If they pass it, they have tax hikes and Medicare cuts around their necks, as well as the increased insurance premiums the bill is sure to cause. If they fail, they've demonstrated their own ineffectual ideological fervor, while still putting themselves on record in favor of tax increases and Medicare cuts.
The Democrats got themselves into this hellish dilemma by not taking the obvious step of scaling back the bill once it became clear it engendered fierce public resistance. Take half a loaf, disarm your critics, call it victory, hail yourselves at the signing ceremony -- and come back for more later. It's not complicated.
Instead, they've stayed on a maximalist course. They've pushed to the point where the effort could collapse -- and, even if they succeed, they'll have done themselves and the nation's fiscal future grave harm.
This is the other element of the drama that inheres in the health-care debate: If it passes, people years and even decades from now will look back and ask, "What were they thinking?" It's a rare opportunity to see a train wreck at its inception, as the conductors make the decisions with malice afterthought that will ramify disastrously.
Everyone agrees that the nation is on an unsustainable fiscal path.

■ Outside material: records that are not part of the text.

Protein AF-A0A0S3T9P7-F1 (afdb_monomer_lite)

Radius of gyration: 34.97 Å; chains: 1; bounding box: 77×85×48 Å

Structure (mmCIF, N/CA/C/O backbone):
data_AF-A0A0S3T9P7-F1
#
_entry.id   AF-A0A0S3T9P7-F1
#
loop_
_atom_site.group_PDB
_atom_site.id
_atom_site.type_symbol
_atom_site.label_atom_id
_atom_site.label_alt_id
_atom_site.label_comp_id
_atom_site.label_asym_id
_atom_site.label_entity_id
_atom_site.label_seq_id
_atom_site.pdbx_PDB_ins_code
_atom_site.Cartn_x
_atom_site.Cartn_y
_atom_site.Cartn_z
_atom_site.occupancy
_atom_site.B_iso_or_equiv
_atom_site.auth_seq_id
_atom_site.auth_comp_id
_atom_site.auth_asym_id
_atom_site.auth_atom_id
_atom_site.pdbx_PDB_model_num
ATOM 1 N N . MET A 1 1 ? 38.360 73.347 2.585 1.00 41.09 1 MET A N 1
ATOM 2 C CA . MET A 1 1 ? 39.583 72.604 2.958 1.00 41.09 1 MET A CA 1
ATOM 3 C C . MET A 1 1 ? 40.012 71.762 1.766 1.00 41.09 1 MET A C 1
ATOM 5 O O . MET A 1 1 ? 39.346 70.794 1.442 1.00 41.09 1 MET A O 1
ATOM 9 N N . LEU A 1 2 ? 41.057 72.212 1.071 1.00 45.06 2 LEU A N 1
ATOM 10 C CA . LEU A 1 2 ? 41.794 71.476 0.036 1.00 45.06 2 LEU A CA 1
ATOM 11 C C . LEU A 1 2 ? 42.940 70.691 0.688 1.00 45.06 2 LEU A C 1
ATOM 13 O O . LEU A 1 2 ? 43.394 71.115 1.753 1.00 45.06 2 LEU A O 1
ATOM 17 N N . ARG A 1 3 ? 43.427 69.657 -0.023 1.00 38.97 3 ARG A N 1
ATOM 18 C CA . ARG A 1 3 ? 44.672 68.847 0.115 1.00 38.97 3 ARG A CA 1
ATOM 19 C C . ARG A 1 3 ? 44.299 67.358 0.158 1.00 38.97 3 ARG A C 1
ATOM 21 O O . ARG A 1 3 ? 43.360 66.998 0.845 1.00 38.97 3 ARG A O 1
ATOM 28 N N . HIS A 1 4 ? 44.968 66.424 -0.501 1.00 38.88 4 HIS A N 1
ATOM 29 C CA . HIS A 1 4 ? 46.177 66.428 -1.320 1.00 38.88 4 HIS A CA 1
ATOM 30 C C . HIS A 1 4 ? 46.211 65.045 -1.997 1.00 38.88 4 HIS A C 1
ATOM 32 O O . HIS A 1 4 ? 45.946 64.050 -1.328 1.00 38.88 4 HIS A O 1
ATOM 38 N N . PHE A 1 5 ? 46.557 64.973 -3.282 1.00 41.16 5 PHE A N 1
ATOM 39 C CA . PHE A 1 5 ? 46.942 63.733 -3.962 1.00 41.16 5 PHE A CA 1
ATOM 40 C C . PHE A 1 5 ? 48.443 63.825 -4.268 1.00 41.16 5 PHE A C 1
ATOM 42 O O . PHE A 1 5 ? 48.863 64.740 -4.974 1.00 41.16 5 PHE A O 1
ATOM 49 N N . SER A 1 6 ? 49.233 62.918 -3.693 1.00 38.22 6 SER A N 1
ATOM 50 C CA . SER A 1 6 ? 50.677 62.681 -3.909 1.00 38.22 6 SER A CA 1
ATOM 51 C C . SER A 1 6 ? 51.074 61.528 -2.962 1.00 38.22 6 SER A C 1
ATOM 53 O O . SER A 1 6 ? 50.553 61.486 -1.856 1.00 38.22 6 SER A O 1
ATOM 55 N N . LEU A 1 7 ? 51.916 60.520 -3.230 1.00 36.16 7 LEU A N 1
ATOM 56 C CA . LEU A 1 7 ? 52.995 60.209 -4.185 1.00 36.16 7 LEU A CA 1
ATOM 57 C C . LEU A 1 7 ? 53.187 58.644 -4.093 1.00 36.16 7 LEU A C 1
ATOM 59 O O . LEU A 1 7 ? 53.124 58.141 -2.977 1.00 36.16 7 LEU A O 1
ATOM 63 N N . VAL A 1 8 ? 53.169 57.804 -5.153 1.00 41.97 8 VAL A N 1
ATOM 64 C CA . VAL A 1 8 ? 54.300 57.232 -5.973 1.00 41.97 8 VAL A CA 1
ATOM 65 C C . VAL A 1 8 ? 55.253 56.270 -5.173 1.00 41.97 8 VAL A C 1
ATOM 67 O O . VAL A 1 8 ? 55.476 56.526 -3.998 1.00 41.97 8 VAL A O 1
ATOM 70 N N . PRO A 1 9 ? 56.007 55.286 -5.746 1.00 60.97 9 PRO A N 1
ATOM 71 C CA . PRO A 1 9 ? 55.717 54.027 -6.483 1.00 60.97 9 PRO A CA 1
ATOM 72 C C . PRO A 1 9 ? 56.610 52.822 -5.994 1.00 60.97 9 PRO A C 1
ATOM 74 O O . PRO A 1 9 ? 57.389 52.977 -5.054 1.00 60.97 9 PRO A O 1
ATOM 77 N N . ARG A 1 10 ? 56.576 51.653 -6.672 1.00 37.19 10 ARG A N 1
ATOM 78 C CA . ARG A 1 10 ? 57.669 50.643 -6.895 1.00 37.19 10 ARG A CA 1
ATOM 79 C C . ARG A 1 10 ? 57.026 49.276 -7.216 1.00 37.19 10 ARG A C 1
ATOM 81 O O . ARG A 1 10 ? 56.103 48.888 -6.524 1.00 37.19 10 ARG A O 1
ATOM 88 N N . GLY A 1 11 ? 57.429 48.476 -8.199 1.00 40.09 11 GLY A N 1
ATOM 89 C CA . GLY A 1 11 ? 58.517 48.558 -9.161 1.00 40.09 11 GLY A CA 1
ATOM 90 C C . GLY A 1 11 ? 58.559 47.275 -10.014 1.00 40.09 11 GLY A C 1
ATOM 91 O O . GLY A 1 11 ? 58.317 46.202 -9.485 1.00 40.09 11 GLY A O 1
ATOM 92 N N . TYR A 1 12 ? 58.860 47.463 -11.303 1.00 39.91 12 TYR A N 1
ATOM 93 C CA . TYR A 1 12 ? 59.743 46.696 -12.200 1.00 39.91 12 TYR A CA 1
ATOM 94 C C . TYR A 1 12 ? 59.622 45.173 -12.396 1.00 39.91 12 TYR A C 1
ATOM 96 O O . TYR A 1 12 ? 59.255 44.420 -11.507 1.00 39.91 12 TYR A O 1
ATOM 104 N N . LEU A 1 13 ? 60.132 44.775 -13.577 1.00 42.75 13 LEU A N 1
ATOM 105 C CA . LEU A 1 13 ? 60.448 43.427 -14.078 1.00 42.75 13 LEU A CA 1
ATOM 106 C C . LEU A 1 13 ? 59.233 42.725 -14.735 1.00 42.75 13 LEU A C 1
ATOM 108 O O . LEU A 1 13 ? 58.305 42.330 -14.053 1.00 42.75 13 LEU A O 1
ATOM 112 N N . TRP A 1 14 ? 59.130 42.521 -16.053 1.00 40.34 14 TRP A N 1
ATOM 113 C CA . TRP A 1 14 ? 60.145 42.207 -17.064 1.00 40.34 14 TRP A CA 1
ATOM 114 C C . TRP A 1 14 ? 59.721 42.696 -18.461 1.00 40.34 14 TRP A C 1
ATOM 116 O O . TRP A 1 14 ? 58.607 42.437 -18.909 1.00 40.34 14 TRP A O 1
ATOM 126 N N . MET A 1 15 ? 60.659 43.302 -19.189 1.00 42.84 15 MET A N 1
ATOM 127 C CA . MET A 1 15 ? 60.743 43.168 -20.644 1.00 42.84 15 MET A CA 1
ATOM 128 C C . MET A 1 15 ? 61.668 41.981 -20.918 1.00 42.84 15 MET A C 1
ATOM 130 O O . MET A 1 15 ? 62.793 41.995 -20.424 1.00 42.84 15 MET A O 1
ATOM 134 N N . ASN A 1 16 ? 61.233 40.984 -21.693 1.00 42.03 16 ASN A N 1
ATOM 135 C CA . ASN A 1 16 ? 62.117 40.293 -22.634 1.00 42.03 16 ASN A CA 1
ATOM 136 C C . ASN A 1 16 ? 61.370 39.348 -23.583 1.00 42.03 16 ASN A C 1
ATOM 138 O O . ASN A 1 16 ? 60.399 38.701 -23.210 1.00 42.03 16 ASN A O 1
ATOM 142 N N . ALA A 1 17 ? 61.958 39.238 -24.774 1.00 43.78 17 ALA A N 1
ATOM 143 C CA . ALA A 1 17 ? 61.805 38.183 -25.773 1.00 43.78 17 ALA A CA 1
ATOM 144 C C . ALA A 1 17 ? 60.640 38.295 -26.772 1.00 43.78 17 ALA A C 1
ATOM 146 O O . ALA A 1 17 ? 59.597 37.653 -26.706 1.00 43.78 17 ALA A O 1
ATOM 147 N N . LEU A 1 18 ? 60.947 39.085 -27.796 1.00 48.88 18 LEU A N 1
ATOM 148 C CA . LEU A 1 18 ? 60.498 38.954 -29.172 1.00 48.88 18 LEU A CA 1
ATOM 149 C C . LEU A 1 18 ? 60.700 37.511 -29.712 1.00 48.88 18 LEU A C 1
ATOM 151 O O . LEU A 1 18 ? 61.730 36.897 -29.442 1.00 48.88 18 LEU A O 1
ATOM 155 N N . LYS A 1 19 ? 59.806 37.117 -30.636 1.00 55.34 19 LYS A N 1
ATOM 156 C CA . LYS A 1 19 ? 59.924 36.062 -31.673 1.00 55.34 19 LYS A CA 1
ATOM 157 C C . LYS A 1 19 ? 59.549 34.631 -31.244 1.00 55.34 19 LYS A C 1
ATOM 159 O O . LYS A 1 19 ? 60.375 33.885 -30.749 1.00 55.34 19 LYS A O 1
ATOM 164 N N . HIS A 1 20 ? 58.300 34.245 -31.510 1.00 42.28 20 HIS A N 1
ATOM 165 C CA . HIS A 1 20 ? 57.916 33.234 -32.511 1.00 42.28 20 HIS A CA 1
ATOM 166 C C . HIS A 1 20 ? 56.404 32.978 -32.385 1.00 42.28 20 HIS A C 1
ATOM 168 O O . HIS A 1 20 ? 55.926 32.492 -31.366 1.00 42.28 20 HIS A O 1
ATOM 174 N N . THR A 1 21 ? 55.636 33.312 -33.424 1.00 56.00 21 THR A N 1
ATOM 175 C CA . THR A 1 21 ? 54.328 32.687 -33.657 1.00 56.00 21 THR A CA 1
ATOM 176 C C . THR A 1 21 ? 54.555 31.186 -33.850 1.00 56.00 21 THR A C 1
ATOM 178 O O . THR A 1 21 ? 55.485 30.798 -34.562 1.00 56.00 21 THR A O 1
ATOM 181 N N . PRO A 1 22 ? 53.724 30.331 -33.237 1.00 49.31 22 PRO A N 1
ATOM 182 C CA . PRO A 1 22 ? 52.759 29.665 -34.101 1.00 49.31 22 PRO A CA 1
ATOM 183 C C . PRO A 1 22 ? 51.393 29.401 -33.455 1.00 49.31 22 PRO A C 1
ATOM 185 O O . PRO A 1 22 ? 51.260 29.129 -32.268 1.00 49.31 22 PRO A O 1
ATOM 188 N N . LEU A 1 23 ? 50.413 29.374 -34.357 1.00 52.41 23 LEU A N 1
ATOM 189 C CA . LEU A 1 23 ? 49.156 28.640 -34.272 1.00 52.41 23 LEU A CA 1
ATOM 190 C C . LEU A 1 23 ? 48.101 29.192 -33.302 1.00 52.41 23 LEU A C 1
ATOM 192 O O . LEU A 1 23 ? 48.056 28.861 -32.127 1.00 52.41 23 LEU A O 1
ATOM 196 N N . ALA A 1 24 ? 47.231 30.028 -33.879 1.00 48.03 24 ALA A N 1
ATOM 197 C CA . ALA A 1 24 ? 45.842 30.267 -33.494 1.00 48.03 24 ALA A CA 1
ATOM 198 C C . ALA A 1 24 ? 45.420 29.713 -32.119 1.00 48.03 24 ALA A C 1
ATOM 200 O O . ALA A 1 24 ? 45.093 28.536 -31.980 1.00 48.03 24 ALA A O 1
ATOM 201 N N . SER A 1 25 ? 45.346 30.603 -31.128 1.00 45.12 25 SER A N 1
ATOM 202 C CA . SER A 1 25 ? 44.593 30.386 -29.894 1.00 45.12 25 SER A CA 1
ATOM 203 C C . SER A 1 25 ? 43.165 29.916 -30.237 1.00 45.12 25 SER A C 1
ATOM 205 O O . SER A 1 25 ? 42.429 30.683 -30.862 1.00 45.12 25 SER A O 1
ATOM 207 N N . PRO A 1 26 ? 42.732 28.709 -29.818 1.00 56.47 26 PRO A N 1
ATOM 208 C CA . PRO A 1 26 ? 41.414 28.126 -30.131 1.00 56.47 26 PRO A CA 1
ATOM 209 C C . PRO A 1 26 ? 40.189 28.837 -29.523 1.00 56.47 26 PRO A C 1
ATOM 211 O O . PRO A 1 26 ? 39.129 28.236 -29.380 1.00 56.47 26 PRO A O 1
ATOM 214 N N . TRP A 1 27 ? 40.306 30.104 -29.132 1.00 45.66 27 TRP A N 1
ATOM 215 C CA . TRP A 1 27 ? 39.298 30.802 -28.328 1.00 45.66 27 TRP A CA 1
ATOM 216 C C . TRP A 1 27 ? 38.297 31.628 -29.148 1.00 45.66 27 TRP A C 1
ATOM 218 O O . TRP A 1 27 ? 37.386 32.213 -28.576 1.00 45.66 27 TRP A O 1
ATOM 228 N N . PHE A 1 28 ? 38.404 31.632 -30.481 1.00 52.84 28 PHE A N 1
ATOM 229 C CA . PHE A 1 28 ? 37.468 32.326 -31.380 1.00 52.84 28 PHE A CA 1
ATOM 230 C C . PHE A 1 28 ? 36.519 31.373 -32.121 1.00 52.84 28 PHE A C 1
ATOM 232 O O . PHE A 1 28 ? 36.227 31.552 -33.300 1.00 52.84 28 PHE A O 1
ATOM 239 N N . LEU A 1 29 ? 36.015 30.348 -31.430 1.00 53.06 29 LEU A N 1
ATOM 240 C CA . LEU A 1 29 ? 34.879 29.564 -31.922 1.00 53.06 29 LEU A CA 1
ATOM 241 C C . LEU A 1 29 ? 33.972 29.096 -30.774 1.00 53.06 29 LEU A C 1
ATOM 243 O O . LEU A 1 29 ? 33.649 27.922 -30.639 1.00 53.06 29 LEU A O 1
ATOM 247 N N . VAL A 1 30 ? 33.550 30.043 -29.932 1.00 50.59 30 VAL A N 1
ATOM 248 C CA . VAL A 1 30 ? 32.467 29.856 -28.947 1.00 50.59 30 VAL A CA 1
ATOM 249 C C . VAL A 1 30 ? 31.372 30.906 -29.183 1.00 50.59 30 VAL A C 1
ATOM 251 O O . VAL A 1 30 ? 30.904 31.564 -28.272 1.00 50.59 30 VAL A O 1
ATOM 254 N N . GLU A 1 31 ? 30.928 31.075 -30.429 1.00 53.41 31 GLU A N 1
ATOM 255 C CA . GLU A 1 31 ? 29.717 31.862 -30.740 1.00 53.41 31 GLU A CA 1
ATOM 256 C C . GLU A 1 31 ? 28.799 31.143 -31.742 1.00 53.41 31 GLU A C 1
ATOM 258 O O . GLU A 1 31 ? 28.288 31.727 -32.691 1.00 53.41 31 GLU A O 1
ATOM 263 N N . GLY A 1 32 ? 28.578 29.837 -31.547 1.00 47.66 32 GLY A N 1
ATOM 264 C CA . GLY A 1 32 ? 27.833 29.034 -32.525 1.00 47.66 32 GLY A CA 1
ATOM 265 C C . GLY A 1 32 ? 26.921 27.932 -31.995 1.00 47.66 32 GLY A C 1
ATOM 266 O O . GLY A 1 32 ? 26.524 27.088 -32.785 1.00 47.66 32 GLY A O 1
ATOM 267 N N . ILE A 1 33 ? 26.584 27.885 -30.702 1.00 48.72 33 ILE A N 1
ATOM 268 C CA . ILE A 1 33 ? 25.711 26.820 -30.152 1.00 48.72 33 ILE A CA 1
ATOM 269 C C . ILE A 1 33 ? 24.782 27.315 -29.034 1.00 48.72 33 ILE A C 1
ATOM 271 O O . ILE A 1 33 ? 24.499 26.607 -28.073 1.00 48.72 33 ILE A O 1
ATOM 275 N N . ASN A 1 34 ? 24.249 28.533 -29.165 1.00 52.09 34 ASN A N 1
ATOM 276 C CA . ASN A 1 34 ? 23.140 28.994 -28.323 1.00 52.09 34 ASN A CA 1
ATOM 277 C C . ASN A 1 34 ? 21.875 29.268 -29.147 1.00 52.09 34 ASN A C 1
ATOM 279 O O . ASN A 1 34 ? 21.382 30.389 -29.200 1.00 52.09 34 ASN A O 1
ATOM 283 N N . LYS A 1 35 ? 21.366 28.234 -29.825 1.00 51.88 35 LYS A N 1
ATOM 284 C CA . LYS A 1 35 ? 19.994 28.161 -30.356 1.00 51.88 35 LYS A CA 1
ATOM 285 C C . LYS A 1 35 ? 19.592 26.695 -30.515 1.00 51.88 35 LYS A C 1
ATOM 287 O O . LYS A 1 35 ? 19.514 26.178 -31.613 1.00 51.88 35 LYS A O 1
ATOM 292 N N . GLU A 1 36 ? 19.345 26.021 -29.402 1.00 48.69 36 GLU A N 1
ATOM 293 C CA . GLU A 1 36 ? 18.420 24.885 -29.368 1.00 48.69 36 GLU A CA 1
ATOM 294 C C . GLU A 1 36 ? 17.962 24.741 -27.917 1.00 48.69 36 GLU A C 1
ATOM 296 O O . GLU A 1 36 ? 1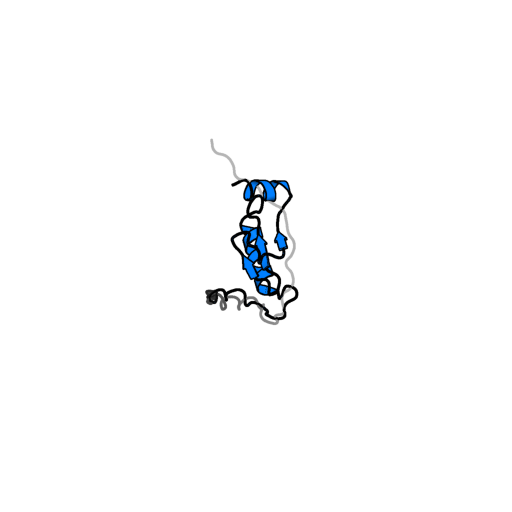8.404 23.873 -27.162 1.00 48.69 36 GLU A O 1
ATOM 301 N N . SER A 1 37 ? 17.076 25.650 -27.497 1.00 52.06 37 SER A N 1
ATOM 302 C CA . SER A 1 37 ? 16.205 25.389 -26.355 1.00 52.06 37 SER A CA 1
ATOM 303 C C . SER A 1 37 ? 15.293 24.243 -26.773 1.00 52.06 37 SER A C 1
ATOM 305 O O . SER A 1 37 ? 14.180 24.439 -27.266 1.00 52.06 37 SER A O 1
ATOM 307 N N . LYS A 1 38 ? 15.830 23.026 -26.643 1.00 50.03 38 LYS A N 1
ATOM 308 C CA . LYS A 1 38 ? 15.149 21.764 -26.878 1.00 50.03 38 LYS A CA 1
ATOM 309 C C . LYS A 1 38 ? 14.044 21.692 -25.844 1.00 50.03 38 LYS A C 1
ATOM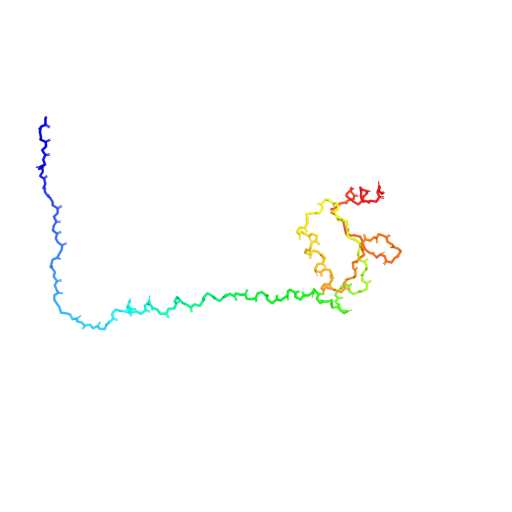 311 O O . LYS A 1 38 ? 14.218 21.169 -24.742 1.00 50.03 38 LYS A O 1
ATOM 316 N N . ARG A 1 39 ? 12.906 22.279 -26.196 1.00 53.97 39 ARG A N 1
ATOM 317 C CA . ARG A 1 39 ? 11.624 22.158 -25.522 1.00 53.97 39 ARG A CA 1
ATOM 318 C C . ARG A 1 39 ? 11.375 20.658 -25.445 1.00 53.97 39 ARG A C 1
ATOM 320 O O . ARG A 1 39 ? 10.943 20.047 -26.420 1.00 53.97 39 ARG A O 1
ATOM 327 N N . ARG A 1 40 ? 11.765 20.033 -24.329 1.00 55.72 40 ARG A N 1
ATOM 328 C CA . ARG A 1 40 ? 11.509 18.619 -24.064 1.00 55.72 40 ARG A CA 1
ATOM 329 C C . ARG A 1 40 ? 9.993 18.503 -24.056 1.00 55.72 40 ARG A C 1
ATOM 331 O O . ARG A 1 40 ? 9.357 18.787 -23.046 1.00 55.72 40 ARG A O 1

So Democrats will add a $2.5 trillion entitlement to hurry us further along the path. Tax hikes that could go to reducing the deficit they'll plow into the new entitlement. Medicare cuts that could shore up Medicare's own shaky finances, they'll plow into the entitlement too (if the cuts happen at all). The new entitlement will grow at a projected 8 percent a year, and it's only through gimmickry it's made to look deficit neutral in the first decade. The cost curve of health care will be bent up, and insurance premiums, too, will rise. For all of this, ObamaCare will still leave 24 million people without health insurance.
If nothing else, watching the Democrats sacrifice so much on behalf of this monstrosity is fascinating, appalling -- and dramatic. Common sense suggests that they shouldn't do it. The basic laws of political physics say they can't do it. And yet on they march.